From the records below, extract only the lines running from the line with "ATOM 1 N N ." to the line with "ATOM 61 C CA", both lines included, reproducing them exactly.

====

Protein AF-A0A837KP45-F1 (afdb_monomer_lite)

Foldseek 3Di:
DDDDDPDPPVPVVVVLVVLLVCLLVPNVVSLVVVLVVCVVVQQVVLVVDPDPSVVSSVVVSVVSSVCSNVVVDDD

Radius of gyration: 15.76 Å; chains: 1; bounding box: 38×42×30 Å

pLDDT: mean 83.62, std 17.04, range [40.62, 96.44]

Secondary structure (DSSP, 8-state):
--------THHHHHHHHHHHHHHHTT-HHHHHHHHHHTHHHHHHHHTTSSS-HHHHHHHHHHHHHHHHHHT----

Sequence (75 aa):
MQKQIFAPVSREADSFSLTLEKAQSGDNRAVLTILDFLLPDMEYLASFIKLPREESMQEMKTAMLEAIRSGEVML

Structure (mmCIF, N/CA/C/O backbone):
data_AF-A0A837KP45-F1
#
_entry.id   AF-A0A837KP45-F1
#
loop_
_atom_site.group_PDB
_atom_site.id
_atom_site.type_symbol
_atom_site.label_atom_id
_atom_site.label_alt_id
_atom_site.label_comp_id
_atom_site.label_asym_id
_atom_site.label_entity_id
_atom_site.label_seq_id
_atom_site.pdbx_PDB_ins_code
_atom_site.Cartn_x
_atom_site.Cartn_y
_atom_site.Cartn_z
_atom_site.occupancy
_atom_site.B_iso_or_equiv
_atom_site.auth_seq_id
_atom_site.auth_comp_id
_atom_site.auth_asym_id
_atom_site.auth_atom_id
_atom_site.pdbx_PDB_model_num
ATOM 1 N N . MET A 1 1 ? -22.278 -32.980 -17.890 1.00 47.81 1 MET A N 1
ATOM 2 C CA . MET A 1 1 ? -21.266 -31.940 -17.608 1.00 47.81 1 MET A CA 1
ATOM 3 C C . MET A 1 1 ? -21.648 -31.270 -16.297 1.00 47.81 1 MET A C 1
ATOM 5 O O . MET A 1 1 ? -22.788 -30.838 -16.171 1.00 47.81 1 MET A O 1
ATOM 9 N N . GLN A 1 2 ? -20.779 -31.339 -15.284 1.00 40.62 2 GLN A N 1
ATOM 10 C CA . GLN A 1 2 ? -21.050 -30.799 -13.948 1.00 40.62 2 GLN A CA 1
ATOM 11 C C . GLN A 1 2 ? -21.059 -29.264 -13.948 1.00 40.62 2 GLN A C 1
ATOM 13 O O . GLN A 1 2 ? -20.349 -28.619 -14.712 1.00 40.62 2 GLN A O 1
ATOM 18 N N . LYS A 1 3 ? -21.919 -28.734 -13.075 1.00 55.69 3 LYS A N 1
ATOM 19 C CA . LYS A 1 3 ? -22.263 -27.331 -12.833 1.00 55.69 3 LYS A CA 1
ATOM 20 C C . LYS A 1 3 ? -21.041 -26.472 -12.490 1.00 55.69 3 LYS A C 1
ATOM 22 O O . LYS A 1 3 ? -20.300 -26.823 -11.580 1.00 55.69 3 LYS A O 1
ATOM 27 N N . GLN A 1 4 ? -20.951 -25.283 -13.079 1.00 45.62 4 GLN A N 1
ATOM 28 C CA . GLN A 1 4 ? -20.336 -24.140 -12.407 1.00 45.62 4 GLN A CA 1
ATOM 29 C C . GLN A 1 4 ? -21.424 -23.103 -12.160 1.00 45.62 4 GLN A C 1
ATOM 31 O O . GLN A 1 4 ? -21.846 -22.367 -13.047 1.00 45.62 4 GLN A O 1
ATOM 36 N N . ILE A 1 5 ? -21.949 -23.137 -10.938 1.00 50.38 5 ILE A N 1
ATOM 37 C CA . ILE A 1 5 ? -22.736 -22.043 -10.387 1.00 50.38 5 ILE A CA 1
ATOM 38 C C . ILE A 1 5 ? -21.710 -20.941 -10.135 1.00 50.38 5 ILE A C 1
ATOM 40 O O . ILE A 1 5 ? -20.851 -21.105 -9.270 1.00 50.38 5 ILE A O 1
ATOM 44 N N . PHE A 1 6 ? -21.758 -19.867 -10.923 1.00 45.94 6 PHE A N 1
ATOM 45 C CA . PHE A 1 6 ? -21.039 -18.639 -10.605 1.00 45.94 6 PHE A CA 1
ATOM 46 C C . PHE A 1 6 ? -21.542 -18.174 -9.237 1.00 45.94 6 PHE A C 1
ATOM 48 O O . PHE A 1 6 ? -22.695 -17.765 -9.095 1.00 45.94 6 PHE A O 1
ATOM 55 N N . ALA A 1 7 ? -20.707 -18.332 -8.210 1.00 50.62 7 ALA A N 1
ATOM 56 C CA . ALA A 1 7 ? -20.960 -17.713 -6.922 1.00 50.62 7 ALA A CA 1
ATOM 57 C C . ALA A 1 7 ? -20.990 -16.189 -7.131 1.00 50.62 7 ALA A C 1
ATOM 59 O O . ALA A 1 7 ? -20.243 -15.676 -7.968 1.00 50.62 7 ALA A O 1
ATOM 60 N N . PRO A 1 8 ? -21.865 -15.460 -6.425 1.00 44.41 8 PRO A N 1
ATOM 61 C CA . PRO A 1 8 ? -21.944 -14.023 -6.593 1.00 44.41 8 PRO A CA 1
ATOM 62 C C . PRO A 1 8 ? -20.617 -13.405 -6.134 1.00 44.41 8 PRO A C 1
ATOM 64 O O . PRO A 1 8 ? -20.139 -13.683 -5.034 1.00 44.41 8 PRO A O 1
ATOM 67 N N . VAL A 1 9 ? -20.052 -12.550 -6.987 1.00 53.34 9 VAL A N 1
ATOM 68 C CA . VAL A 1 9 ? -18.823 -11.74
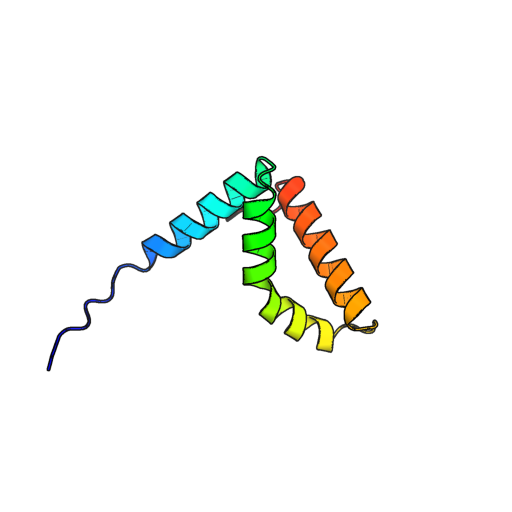2 -6.806 1.00 53.34 9 VAL A CA 1
ATOM 69 C C . VAL A 1 9 ? -18.887 -10.816 -5.567 1.00 53.34 9 VAL A C 1
ATOM 71 O O . VAL A 1 9 ? -17.963 -10.076 -5.258 1.00 53.34 9 VAL A O 1
ATOM 74 N N . SER A 1 10 ? -19.970 -10.868 -4.795 1.00 51.38 10 SER A N 1
ATOM 75 C CA . SER A 1 10 ? -20.212 -10.043 -3.615 1.00 51.38 10 SER A CA 1
ATOM 76 C C . SER A 1 10 ? -19.325 -10.389 -2.412 1.00 51.38 10 SER A C 1
ATOM 78 O O . SER A 1 10 ? -19.025 -9.513 -1.615 1.00 51.38 10 SER A O 1
ATOM 80 N N . ARG A 1 11 ? -18.843 -11.633 -2.273 1.00 51.28 11 ARG A N 1
ATOM 81 C CA . ARG A 1 11 ? -18.122 -12.055 -1.051 1.00 51.28 11 ARG A CA 1
ATOM 82 C C . ARG A 1 11 ? -16.718 -11.452 -0.907 1.00 51.28 11 ARG A C 1
ATOM 84 O O . ARG A 1 11 ? -16.228 -11.315 0.209 1.00 51.28 11 ARG A O 1
ATOM 91 N N . GLU A 1 12 ? -16.070 -11.136 -2.025 1.00 53.34 12 GLU A N 1
ATOM 92 C CA . GLU A 1 12 ? -14.699 -10.605 -2.071 1.00 53.34 12 GLU A CA 1
ATOM 93 C C . GLU A 1 12 ? -14.680 -9.080 -1.912 1.00 53.34 12 GLU A C 1
ATOM 95 O O . GLU A 1 12 ? -13.842 -8.556 -1.180 1.00 53.34 12 GLU A O 1
ATOM 100 N N . ALA A 1 13 ? -15.649 -8.380 -2.515 1.00 54.47 13 ALA A N 1
ATOM 101 C CA . ALA A 1 13 ? -15.825 -6.937 -2.346 1.00 54.47 13 ALA A CA 1
ATOM 102 C C . ALA A 1 13 ? -16.133 -6.574 -0.882 1.00 54.47 13 ALA A C 1
ATOM 104 O O . ALA A 1 13 ? -15.475 -5.703 -0.316 1.00 54.47 13 ALA A O 1
ATOM 105 N N . ASP A 1 14 ? -17.028 -7.327 -0.230 1.00 60.12 14 ASP A N 1
ATOM 106 C CA . ASP A 1 14 ? -17.312 -7.175 1.204 1.00 60.12 14 ASP A CA 1
ATOM 107 C C . ASP A 1 14 ? -16.057 -7.428 2.065 1.00 60.12 14 ASP A C 1
ATOM 109 O O . ASP A 1 14 ? -15.860 -6.801 3.108 1.00 60.12 14 ASP A O 1
ATOM 113 N N . SER A 1 15 ? -15.172 -8.329 1.621 1.00 78.38 15 SER A N 1
ATOM 114 C CA . SER A 1 15 ? -13.926 -8.654 2.320 1.00 78.38 15 SER A CA 1
ATOM 115 C C . SER A 1 15 ? -12.887 -7.538 2.209 1.00 78.38 15 SER A C 1
ATOM 117 O O . SER A 1 15 ? -12.187 -7.267 3.188 1.00 78.38 15 SER A O 1
ATOM 119 N N . PHE A 1 16 ? -12.757 -6.896 1.044 1.00 83.19 16 PHE A N 1
ATOM 120 C CA . PHE A 1 16 ? -11.797 -5.807 0.864 1.00 83.19 16 PHE A CA 1
ATOM 121 C C . PHE A 1 16 ? -12.256 -4.539 1.583 1.00 8
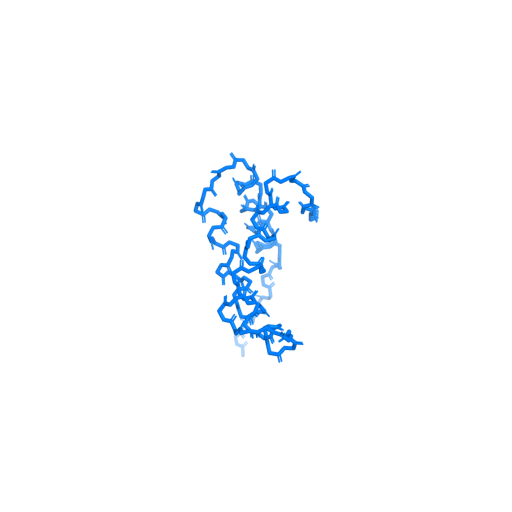3.19 16 PHE A C 1
ATOM 123 O O . PHE A 1 16 ? -11.468 -3.975 2.338 1.00 83.19 16 PHE A O 1
ATOM 130 N N . SER A 1 17 ? -13.532 -4.155 1.461 1.00 87.12 17 SER A N 1
ATOM 131 C CA . SER A 1 17 ? -14.083 -2.998 2.180 1.00 87.12 17 SER A CA 1
ATOM 132 C C . SER A 1 17 ? -13.935 -3.141 3.694 1.00 87.12 17 SER A C 1
ATOM 134 O O . SER A 1 17 ? -13.430 -2.234 4.350 1.00 87.12 17 SER A O 1
ATOM 136 N N . LEU A 1 18 ? -14.238 -4.320 4.251 1.00 90.06 18 LEU A N 1
ATOM 137 C CA . LEU A 1 18 ? -14.028 -4.589 5.677 1.00 90.06 18 LEU A CA 1
ATOM 138 C C . LEU A 1 18 ? -12.543 -4.532 6.076 1.00 90.06 18 LEU A C 1
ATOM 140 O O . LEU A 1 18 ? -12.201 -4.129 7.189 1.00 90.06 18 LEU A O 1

====

■ Solution for this exercise
ATOM 1 N N . MET A 1 1 ? -22.278 -32.980 -17.890 1.00 47.81 1 MET A N 1
ATOM 2 C CA . MET A 1 1 ? -21.266 -31.940 -17.608 1.00 47.81 1 MET A CA 1
ATOM 3 C C . MET A 1 1 ? -21.648 -31.270 -16.297 1.00 47.81 1 MET A C 1
ATOM 5 O O . MET A 1 1 ? -22.788 -30.838 -16.171 1.00 47.81 1 MET A O 1
ATOM 9 N N . GLN A 1 2 ? -20.779 -31.339 -15.284 1.00 40.62 2 GLN A N 1
ATOM 10 C CA . GLN A 1 2 ? -21.050 -30.799 -13.948 1.00 40.62 2 GLN A CA 1
ATOM 11 C C . GLN A 1 2 ? -21.059 -29.264 -13.948 1.00 40.62 2 GLN A C 1
ATOM 13 O O . GLN A 1 2 ? -20.349 -28.619 -14.712 1.00 40.62 2 GLN A O 1
ATOM 18 N N . LYS A 1 3 ? -21.919 -28.734 -13.075 1.00 55.69 3 LYS A N 1
ATOM 19 C CA . LYS A 1 3 ? -22.263 -27.331 -12.833 1.00 55.69 3 LYS A CA 1
ATOM 20 C C . LYS A 1 3 ? -21.041 -26.472 -12.490 1.00 55.69 3 LYS A C 1
ATOM 22 O O . LYS A 1 3 ? -20.300 -26.823 -11.580 1.00 55.69 3 LYS A O 1
ATOM 27 N N . GLN A 1 4 ? -20.951 -25.283 -13.079 1.00 45.62 4 GLN A N 1
ATOM 28 C CA . GLN A 1 4 ? -20.336 -24.140 -12.407 1.00 45.62 4 GLN A CA 1
ATOM 29 C C . GLN A 1 4 ? -21.424 -23.103 -12.160 1.00 45.62 4 GLN A C 1
ATOM 31 O O . GLN A 1 4 ? -21.846 -22.367 -13.047 1.00 45.62 4 GLN A O 1
ATOM 36 N N . ILE A 1 5 ? -21.949 -23.137 -10.938 1.00 50.38 5 ILE A N 1
ATOM 37 C CA . ILE A 1 5 ? -22.736 -22.043 -10.387 1.00 50.38 5 ILE A CA 1
ATOM 38 C C . ILE A 1 5 ? -21.710 -20.941 -10.135 1.00 50.38 5 ILE A C 1
ATOM 40 O O . ILE A 1 5 ? -20.851 -21.105 -9.270 1.00 50.38 5 ILE A O 1
ATOM 44 N N . PHE A 1 6 ? -21.758 -19.867 -10.923 1.00 45.94 6 PHE A N 1
ATOM 45 C CA . PHE A 1 6 ? -21.039 -18.639 -10.605 1.00 45.94 6 PHE A CA 1
ATOM 46 C C . PHE A 1 6 ? -21.542 -18.174 -9.237 1.00 45.94 6 PHE A C 1
ATOM 48 O O . PHE A 1 6 ? -22.695 -17.765 -9.095 1.00 45.94 6 PHE A O 1
ATOM 55 N N . ALA A 1 7 ? -20.707 -18.332 -8.210 1.00 50.62 7 ALA A N 1
ATOM 56 C CA . ALA A 1 7 ? -20.960 -17.713 -6.922 1.00 50.62 7 ALA A CA 1
ATOM 57 C C . ALA A 1 7 ? -20.990 -16.189 -7.131 1.00 50.62 7 ALA A C 1
ATOM 59 O O . ALA A 1 7 ? -20.243 -15.676 -7.968 1.00 50.62 7 ALA A O 1
ATOM 60 N N . PRO A 1 8 ? -21.865 -15.460 -6.425 1.00 44.41 8 PRO A N 1
ATOM 61 C CA . PRO A 1 8 ? -21.944 -14.023 -6.593 1.00 44.41 8 PRO A CA 1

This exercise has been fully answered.